[DATASET CONTENT]
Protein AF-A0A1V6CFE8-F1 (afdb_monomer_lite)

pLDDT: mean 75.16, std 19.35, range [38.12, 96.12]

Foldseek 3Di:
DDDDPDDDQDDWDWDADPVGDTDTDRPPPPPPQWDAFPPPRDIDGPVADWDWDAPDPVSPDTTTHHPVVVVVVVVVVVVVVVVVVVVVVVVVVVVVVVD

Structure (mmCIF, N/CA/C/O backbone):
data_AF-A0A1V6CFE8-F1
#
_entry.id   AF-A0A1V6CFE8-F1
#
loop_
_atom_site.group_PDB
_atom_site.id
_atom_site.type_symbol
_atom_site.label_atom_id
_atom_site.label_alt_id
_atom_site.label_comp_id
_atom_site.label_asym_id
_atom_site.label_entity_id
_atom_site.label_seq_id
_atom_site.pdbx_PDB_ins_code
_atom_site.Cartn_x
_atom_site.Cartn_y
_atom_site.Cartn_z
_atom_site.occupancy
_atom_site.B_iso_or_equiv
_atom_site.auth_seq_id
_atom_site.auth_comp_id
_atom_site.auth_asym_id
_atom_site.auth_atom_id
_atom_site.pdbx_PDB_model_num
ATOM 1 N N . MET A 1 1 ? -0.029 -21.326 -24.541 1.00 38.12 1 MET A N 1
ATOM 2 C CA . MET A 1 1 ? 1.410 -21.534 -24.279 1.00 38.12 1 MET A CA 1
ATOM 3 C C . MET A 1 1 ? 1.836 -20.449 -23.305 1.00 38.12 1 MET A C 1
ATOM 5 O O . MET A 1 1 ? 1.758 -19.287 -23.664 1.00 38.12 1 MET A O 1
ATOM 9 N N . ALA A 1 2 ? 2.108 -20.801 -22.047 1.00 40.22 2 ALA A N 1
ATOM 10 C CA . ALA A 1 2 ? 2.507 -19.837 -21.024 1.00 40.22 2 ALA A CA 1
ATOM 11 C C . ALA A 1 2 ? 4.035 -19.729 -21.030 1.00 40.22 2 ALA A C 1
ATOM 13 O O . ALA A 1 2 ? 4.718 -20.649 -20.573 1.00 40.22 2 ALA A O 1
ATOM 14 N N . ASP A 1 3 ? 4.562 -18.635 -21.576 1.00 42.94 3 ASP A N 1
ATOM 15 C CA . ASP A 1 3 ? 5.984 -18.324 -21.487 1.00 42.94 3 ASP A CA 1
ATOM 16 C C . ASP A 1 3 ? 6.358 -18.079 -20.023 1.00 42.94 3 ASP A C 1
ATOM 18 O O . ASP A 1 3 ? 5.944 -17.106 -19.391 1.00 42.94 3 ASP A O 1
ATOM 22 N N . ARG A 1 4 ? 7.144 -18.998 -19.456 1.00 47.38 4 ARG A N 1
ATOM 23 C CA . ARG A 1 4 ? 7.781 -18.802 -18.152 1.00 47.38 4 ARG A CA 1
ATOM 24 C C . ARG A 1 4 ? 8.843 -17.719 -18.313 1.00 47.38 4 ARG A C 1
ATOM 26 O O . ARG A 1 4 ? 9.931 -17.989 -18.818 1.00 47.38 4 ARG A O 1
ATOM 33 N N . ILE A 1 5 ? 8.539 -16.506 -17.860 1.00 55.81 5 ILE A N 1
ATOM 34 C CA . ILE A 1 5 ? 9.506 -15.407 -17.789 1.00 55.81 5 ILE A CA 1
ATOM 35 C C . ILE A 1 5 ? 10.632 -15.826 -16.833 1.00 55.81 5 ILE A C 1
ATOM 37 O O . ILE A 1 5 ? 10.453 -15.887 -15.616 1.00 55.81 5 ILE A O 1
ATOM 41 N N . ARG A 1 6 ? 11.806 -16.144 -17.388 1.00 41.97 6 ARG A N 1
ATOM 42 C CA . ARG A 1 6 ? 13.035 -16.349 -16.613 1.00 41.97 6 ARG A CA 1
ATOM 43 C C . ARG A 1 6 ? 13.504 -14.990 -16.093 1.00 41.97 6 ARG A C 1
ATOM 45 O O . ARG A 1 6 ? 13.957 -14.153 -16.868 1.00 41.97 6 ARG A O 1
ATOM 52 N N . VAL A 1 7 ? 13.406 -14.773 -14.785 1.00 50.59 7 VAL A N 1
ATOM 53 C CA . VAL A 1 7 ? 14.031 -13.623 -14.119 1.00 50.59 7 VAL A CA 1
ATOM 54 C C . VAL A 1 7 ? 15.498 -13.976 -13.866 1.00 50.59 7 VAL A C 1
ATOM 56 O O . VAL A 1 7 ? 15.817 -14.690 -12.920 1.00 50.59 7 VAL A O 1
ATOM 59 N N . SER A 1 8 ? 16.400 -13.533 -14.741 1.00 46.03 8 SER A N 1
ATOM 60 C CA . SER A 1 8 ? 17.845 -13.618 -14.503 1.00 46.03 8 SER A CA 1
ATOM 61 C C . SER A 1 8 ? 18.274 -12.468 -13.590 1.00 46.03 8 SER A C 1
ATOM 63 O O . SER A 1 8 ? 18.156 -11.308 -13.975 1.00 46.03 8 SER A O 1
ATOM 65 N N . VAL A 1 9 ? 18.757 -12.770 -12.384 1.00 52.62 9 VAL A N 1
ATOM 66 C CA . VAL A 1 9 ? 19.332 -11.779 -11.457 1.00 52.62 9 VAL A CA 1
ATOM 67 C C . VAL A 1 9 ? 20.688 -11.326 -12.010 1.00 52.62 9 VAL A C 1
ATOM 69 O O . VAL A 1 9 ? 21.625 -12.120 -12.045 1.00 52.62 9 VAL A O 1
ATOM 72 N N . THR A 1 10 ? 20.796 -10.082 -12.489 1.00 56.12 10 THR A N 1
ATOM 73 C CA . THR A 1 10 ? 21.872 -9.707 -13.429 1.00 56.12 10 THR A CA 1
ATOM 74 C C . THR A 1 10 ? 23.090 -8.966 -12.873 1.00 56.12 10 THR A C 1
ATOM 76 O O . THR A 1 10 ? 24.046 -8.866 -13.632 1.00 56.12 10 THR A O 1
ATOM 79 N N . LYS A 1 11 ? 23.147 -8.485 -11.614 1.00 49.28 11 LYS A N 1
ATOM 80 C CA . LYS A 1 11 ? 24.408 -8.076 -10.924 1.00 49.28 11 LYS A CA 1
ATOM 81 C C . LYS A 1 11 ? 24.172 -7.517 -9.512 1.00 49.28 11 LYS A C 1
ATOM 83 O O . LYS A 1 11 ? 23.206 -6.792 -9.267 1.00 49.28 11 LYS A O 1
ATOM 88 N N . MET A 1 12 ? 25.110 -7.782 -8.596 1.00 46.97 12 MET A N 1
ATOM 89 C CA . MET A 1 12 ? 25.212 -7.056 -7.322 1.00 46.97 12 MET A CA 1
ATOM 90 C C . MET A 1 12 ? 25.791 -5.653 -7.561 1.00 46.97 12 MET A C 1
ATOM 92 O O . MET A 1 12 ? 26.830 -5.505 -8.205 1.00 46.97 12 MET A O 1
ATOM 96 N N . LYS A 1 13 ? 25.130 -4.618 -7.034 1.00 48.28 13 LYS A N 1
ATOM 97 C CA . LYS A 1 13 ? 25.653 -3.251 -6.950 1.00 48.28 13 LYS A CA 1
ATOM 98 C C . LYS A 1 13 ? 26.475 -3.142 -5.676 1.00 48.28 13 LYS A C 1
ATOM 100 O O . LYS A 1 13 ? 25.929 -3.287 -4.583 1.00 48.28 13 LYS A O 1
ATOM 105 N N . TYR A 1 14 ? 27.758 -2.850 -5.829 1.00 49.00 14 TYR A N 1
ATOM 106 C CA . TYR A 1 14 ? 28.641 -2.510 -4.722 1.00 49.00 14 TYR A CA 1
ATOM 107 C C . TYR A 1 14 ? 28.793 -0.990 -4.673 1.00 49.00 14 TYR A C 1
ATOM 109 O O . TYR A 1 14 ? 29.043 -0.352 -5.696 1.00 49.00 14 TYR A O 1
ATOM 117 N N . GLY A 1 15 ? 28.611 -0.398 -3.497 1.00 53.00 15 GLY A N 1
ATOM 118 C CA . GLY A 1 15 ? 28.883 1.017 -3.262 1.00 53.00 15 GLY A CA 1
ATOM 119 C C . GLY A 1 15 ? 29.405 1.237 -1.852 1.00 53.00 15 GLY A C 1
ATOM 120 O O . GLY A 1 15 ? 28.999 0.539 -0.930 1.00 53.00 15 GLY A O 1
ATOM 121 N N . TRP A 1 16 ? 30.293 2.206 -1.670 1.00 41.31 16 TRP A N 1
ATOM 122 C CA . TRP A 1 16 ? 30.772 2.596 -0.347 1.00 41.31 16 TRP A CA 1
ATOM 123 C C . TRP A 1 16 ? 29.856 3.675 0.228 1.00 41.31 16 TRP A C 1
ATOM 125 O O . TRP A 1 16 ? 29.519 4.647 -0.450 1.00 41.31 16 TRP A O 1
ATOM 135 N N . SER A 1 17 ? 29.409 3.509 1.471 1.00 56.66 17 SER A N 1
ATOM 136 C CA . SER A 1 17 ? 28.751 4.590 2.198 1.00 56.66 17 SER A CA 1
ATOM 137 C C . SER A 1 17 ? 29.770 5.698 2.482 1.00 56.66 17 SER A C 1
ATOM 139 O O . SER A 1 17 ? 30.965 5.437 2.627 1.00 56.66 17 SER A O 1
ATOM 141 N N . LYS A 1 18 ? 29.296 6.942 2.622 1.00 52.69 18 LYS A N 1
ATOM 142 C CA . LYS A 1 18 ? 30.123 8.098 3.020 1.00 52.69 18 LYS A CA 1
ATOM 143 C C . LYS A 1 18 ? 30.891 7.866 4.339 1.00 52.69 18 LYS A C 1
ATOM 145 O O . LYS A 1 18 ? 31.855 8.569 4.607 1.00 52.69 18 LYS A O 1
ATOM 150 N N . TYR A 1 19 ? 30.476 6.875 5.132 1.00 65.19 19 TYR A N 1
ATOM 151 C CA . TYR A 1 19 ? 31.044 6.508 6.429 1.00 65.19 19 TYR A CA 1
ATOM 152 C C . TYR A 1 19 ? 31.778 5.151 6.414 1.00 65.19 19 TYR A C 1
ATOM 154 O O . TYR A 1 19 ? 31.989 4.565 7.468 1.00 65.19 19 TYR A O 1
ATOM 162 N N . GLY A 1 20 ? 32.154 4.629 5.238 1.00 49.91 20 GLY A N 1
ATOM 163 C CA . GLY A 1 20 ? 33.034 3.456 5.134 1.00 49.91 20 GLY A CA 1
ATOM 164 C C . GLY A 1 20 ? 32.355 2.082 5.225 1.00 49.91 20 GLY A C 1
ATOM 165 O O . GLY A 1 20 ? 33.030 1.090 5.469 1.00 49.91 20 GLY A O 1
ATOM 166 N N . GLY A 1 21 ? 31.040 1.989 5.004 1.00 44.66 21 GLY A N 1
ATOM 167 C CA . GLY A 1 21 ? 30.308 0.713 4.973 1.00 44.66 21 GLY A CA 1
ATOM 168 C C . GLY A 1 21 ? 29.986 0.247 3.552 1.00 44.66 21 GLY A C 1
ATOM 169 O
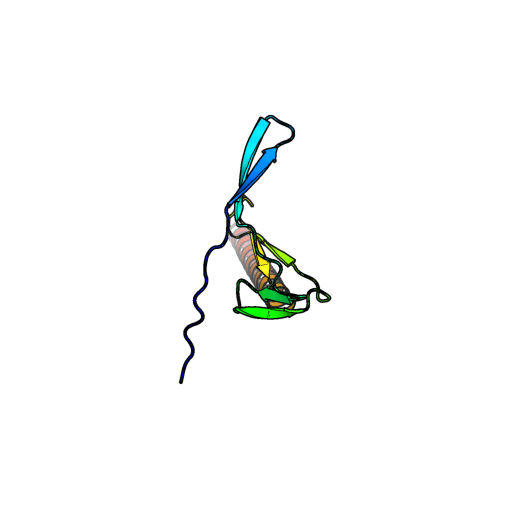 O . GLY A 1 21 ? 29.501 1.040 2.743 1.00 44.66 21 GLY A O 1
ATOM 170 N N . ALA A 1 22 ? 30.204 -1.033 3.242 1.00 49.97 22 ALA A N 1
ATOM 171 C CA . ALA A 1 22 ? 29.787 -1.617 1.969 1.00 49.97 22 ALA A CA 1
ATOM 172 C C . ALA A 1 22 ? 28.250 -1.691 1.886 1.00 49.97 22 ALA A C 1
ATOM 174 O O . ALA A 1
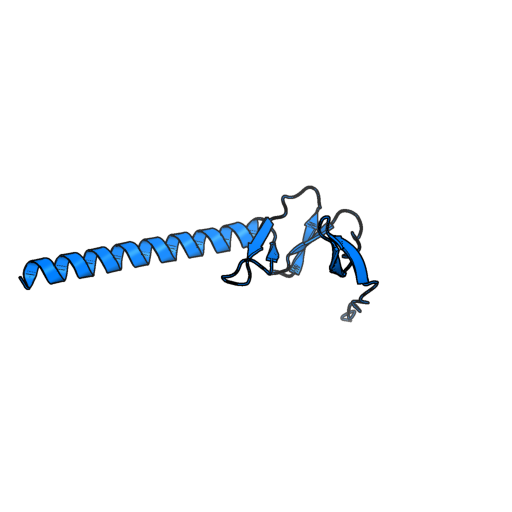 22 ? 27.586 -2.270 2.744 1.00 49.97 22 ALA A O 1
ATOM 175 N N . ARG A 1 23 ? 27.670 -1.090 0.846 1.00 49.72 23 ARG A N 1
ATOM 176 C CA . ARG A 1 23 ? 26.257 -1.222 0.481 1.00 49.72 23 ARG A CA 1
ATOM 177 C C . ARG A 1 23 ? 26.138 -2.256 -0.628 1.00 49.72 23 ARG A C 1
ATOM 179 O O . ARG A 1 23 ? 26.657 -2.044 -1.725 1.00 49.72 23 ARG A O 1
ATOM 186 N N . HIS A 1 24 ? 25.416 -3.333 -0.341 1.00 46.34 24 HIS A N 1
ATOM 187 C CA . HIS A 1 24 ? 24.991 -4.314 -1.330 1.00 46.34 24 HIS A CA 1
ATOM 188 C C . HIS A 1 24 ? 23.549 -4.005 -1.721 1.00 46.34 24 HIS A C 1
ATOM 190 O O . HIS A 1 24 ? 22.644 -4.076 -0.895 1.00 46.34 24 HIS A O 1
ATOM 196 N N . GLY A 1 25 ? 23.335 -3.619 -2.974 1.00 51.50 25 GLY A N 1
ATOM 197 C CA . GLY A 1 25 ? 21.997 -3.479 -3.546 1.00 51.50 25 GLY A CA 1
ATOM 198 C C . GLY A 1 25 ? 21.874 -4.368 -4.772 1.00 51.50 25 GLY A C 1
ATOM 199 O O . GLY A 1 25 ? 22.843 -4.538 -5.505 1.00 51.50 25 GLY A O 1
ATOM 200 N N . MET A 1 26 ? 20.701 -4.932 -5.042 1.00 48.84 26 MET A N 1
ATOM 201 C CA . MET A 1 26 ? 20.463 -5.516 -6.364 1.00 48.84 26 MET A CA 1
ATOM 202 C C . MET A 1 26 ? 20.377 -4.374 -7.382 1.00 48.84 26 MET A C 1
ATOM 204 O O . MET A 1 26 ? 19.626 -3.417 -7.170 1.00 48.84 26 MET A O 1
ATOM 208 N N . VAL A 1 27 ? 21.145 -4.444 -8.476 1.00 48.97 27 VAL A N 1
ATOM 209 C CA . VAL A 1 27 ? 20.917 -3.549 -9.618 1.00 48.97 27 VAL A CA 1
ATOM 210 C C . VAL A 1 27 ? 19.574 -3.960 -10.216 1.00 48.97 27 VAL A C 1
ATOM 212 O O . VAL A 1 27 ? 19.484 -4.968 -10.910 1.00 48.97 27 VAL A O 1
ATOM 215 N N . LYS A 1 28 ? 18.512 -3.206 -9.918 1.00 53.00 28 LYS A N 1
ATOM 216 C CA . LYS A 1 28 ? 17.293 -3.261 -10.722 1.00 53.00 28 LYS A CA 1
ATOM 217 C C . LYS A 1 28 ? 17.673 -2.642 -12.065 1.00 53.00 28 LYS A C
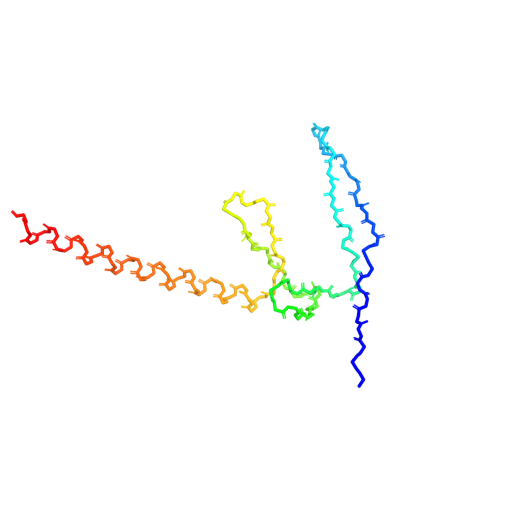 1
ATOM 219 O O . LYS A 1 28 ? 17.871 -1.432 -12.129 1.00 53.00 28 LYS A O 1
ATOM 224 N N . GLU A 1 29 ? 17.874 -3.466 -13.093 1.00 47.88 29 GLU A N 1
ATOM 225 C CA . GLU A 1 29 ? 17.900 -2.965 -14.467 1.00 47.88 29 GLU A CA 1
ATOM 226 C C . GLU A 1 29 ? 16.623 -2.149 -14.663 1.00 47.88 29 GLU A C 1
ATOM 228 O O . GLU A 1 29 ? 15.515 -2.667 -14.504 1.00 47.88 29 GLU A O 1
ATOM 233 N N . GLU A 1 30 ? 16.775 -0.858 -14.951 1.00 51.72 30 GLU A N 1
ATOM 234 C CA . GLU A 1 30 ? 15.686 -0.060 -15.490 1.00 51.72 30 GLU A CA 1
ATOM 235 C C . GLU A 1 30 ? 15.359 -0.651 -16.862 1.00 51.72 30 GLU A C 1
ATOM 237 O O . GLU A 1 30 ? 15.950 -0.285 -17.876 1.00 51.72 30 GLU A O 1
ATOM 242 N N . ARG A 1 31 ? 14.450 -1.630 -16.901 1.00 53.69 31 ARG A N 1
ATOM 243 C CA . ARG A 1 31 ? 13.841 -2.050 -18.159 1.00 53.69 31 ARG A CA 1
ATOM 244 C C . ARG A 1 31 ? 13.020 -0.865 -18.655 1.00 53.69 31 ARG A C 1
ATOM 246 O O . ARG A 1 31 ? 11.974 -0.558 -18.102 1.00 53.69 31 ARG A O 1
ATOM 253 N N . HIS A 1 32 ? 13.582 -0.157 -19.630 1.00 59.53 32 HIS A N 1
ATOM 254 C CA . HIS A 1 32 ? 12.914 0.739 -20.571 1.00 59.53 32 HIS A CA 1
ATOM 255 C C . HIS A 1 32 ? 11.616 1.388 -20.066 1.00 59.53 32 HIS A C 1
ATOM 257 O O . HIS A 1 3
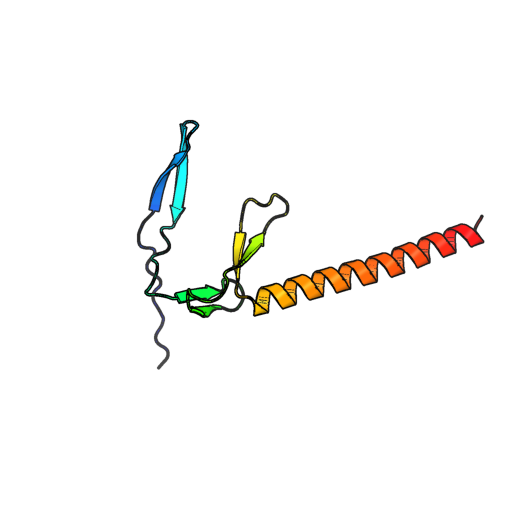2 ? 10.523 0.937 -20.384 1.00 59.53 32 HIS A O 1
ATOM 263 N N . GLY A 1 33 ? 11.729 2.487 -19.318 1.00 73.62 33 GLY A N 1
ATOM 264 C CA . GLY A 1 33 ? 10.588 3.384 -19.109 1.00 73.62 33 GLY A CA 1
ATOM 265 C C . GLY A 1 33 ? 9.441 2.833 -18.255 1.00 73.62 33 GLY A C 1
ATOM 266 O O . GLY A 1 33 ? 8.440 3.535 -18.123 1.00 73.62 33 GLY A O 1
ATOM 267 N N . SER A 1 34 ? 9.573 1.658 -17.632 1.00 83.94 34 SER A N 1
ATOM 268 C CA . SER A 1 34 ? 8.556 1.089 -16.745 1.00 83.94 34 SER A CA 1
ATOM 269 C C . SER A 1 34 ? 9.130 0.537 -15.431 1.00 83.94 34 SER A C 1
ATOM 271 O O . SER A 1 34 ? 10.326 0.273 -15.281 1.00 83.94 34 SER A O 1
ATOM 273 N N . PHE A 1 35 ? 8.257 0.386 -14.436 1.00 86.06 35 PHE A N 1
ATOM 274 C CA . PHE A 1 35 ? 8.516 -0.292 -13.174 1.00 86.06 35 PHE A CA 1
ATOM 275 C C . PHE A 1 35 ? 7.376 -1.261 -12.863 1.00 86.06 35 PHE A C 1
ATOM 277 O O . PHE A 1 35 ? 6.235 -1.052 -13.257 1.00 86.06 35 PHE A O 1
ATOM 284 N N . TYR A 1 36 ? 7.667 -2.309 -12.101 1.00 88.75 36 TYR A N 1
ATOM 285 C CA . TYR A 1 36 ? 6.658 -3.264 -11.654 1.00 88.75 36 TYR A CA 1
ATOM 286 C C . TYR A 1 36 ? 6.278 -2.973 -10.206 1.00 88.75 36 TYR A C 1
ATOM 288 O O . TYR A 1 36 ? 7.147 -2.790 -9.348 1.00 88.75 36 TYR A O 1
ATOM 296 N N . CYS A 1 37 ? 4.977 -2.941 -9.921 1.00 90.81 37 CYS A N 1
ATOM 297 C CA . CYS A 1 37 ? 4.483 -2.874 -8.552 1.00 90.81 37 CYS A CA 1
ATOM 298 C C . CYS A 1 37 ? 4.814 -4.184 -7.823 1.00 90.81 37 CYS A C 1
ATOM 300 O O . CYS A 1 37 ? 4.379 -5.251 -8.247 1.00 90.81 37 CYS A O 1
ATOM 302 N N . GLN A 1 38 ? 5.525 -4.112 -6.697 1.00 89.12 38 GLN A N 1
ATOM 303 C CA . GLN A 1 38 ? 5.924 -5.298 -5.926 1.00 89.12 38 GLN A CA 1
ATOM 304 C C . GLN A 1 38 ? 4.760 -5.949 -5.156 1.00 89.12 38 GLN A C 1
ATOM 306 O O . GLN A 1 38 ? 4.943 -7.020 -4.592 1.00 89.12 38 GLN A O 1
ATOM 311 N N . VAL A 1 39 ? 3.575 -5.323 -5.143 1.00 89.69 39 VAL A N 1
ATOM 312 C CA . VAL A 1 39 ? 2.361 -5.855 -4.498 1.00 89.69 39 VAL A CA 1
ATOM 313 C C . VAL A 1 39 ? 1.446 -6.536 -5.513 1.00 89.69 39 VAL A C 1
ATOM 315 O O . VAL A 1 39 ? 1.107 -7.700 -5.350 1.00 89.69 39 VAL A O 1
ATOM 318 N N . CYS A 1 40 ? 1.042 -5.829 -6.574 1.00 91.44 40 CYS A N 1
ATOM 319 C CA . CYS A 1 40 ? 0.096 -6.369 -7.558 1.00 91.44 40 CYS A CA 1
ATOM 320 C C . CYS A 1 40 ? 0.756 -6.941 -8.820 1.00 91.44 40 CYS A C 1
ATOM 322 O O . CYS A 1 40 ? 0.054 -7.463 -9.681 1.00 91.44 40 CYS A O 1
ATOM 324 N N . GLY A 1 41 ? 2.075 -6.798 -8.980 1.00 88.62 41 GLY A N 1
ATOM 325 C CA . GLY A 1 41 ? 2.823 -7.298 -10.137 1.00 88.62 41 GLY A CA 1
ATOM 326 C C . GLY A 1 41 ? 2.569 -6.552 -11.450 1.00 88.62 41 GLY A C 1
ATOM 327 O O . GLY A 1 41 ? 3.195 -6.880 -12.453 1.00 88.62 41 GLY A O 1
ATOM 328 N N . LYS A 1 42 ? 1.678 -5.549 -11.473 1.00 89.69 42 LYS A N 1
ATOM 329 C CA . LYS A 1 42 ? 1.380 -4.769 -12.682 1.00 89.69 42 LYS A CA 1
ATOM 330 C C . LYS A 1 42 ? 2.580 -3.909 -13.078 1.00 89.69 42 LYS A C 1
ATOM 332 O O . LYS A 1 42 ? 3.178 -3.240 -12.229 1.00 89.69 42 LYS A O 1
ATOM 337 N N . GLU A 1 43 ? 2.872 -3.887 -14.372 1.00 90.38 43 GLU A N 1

[PROBLEM TO WORK ON]
Return nothing but the lines from the first line of the listing through the line with "ATOM 42 C CA", please, keeping every one of them unchanged.

[ANSWER BELOW]
Protein AF-A0A1V6CFE8-F1 (afdb_monomer_lite)

pLDDT: mean 75.16, std 19.35, range [38.12, 96.12]

Foldseek 3Di:
DDDDPDDDQDDWDWDADPVGDTDTDRPPPPPPQWDAFPPPRDIDGPVADWDWDAPDPVSPDTTTHHPVVVVVVVVVVVVVVVVVVVVVVVVVVVVVVVD

Structure (mmCIF, N/CA/C/O backbone):
data_AF-A0A1V6CFE8-F1
#
_entry.id   AF-A0A1V6CFE8-F1
#
loop_
_atom_site.group_PDB
_atom_site.id
_atom_site.type_symbol
_atom_site.label_atom_id
_atom_site.label_alt_id
_atom_site.label_comp_id
_atom_site.label_asym_id
_atom_site.label_entity_id
_atom_site.label_seq_id
_atom_site.pdbx_PDB_ins_code
_atom_site.Cartn_x
_atom_site.Cartn_y
_atom_site.Cartn_z
_atom_site.occupancy
_atom_site.B_iso_or_equiv
_atom_site.auth_seq_id
_atom_site.auth_comp_id
_atom_site.auth_asym_id
_atom_site.auth_atom_id
_atom_site.pdbx_PDB_model_num
ATOM 1 N N . MET A 1 1 ? -0.029 -21.326 -24.541 1.00 38.12 1 MET A N 1
ATOM 2 C CA . MET A 1 1 ? 1.410 -21.534 -24.279 1.00 38.12 1 MET A CA 1
ATOM 3 C C . MET A 1 1 ? 1.836 -20.449 -23.305 1.00 38.12 1 MET A C 1
ATOM 5 O O . MET A 1 1 ? 1.758 -19.287 -23.664 1.00 38.12 1 MET A O 1
ATOM 9 N N . ALA A 1 2 ? 2.108 -20.801 -22.047 1.00 40.22 2 ALA A N 1
ATOM 10 C CA . ALA A 1 2 ? 2.507 -19.837 -21.024 1.00 40.22 2 ALA A CA 1
ATOM 11 C C . ALA A 1 2 ? 4.035 -19.729 -21.030 1.00 40.22 2 ALA A C 1
ATOM 13 O O . ALA A 1 2 ? 4.718 -20.649 -20.573 1.00 40.22 2 ALA A O 1
ATOM 14 N N . ASP A 1 3 ? 4.562 -18.635 -21.576 1.00 42.94 3 ASP A N 1
ATOM 15 C CA . ASP A 1 3 ? 5.984 -18.324 -21.487 1.00 42.94 3 ASP A CA 1
ATOM 16 C C . ASP A 1 3 ? 6.358 -18.079 -20.023 1.00 42.94 3 ASP A C 1
ATOM 18 O O . ASP A 1 3 ? 5.944 -17.106 -19.391 1.00 42.94 3 ASP A O 1
ATOM 22 N N . ARG A 1 4 ? 7.144 -18.998 -19.456 1.00 47.38 4 ARG A N 1
ATOM 23 C CA . ARG A 1 4 ? 7.781 -18.802 -18.152 1.00 47.38 4 ARG A CA 1
ATOM 24 C C . ARG A 1 4 ? 8.843 -17.719 -18.313 1.00 47.38 4 ARG A C 1
ATOM 26 O O . ARG A 1 4 ? 9.931 -17.989 -18.818 1.00 47.38 4 ARG A O 1
ATOM 33 N N . ILE A 1 5 ? 8.539 -16.506 -17.860 1.00 55.81 5 ILE A N 1
ATOM 34 C CA . ILE A 1 5 ? 9.506 -15.407 -17.789 1.00 55.81 5 ILE A CA 1
ATOM 35 C C . ILE A 1 5 ? 10.632 -15.826 -16.833 1.00 55.81 5 ILE A C 1
ATOM 37 O O . ILE A 1 5 ? 10.453 -15.887 -15.616 1.00 55.81 5 ILE A O 1
ATOM 41 N N . ARG A 1 6 ? 11.806 -16.144 -17.388 1.00 41.97 6 ARG A N 1
ATOM 42 C CA . ARG A 1 6 ? 13.035 -16.349 -16.613 1.00 41.97 6 ARG A CA 1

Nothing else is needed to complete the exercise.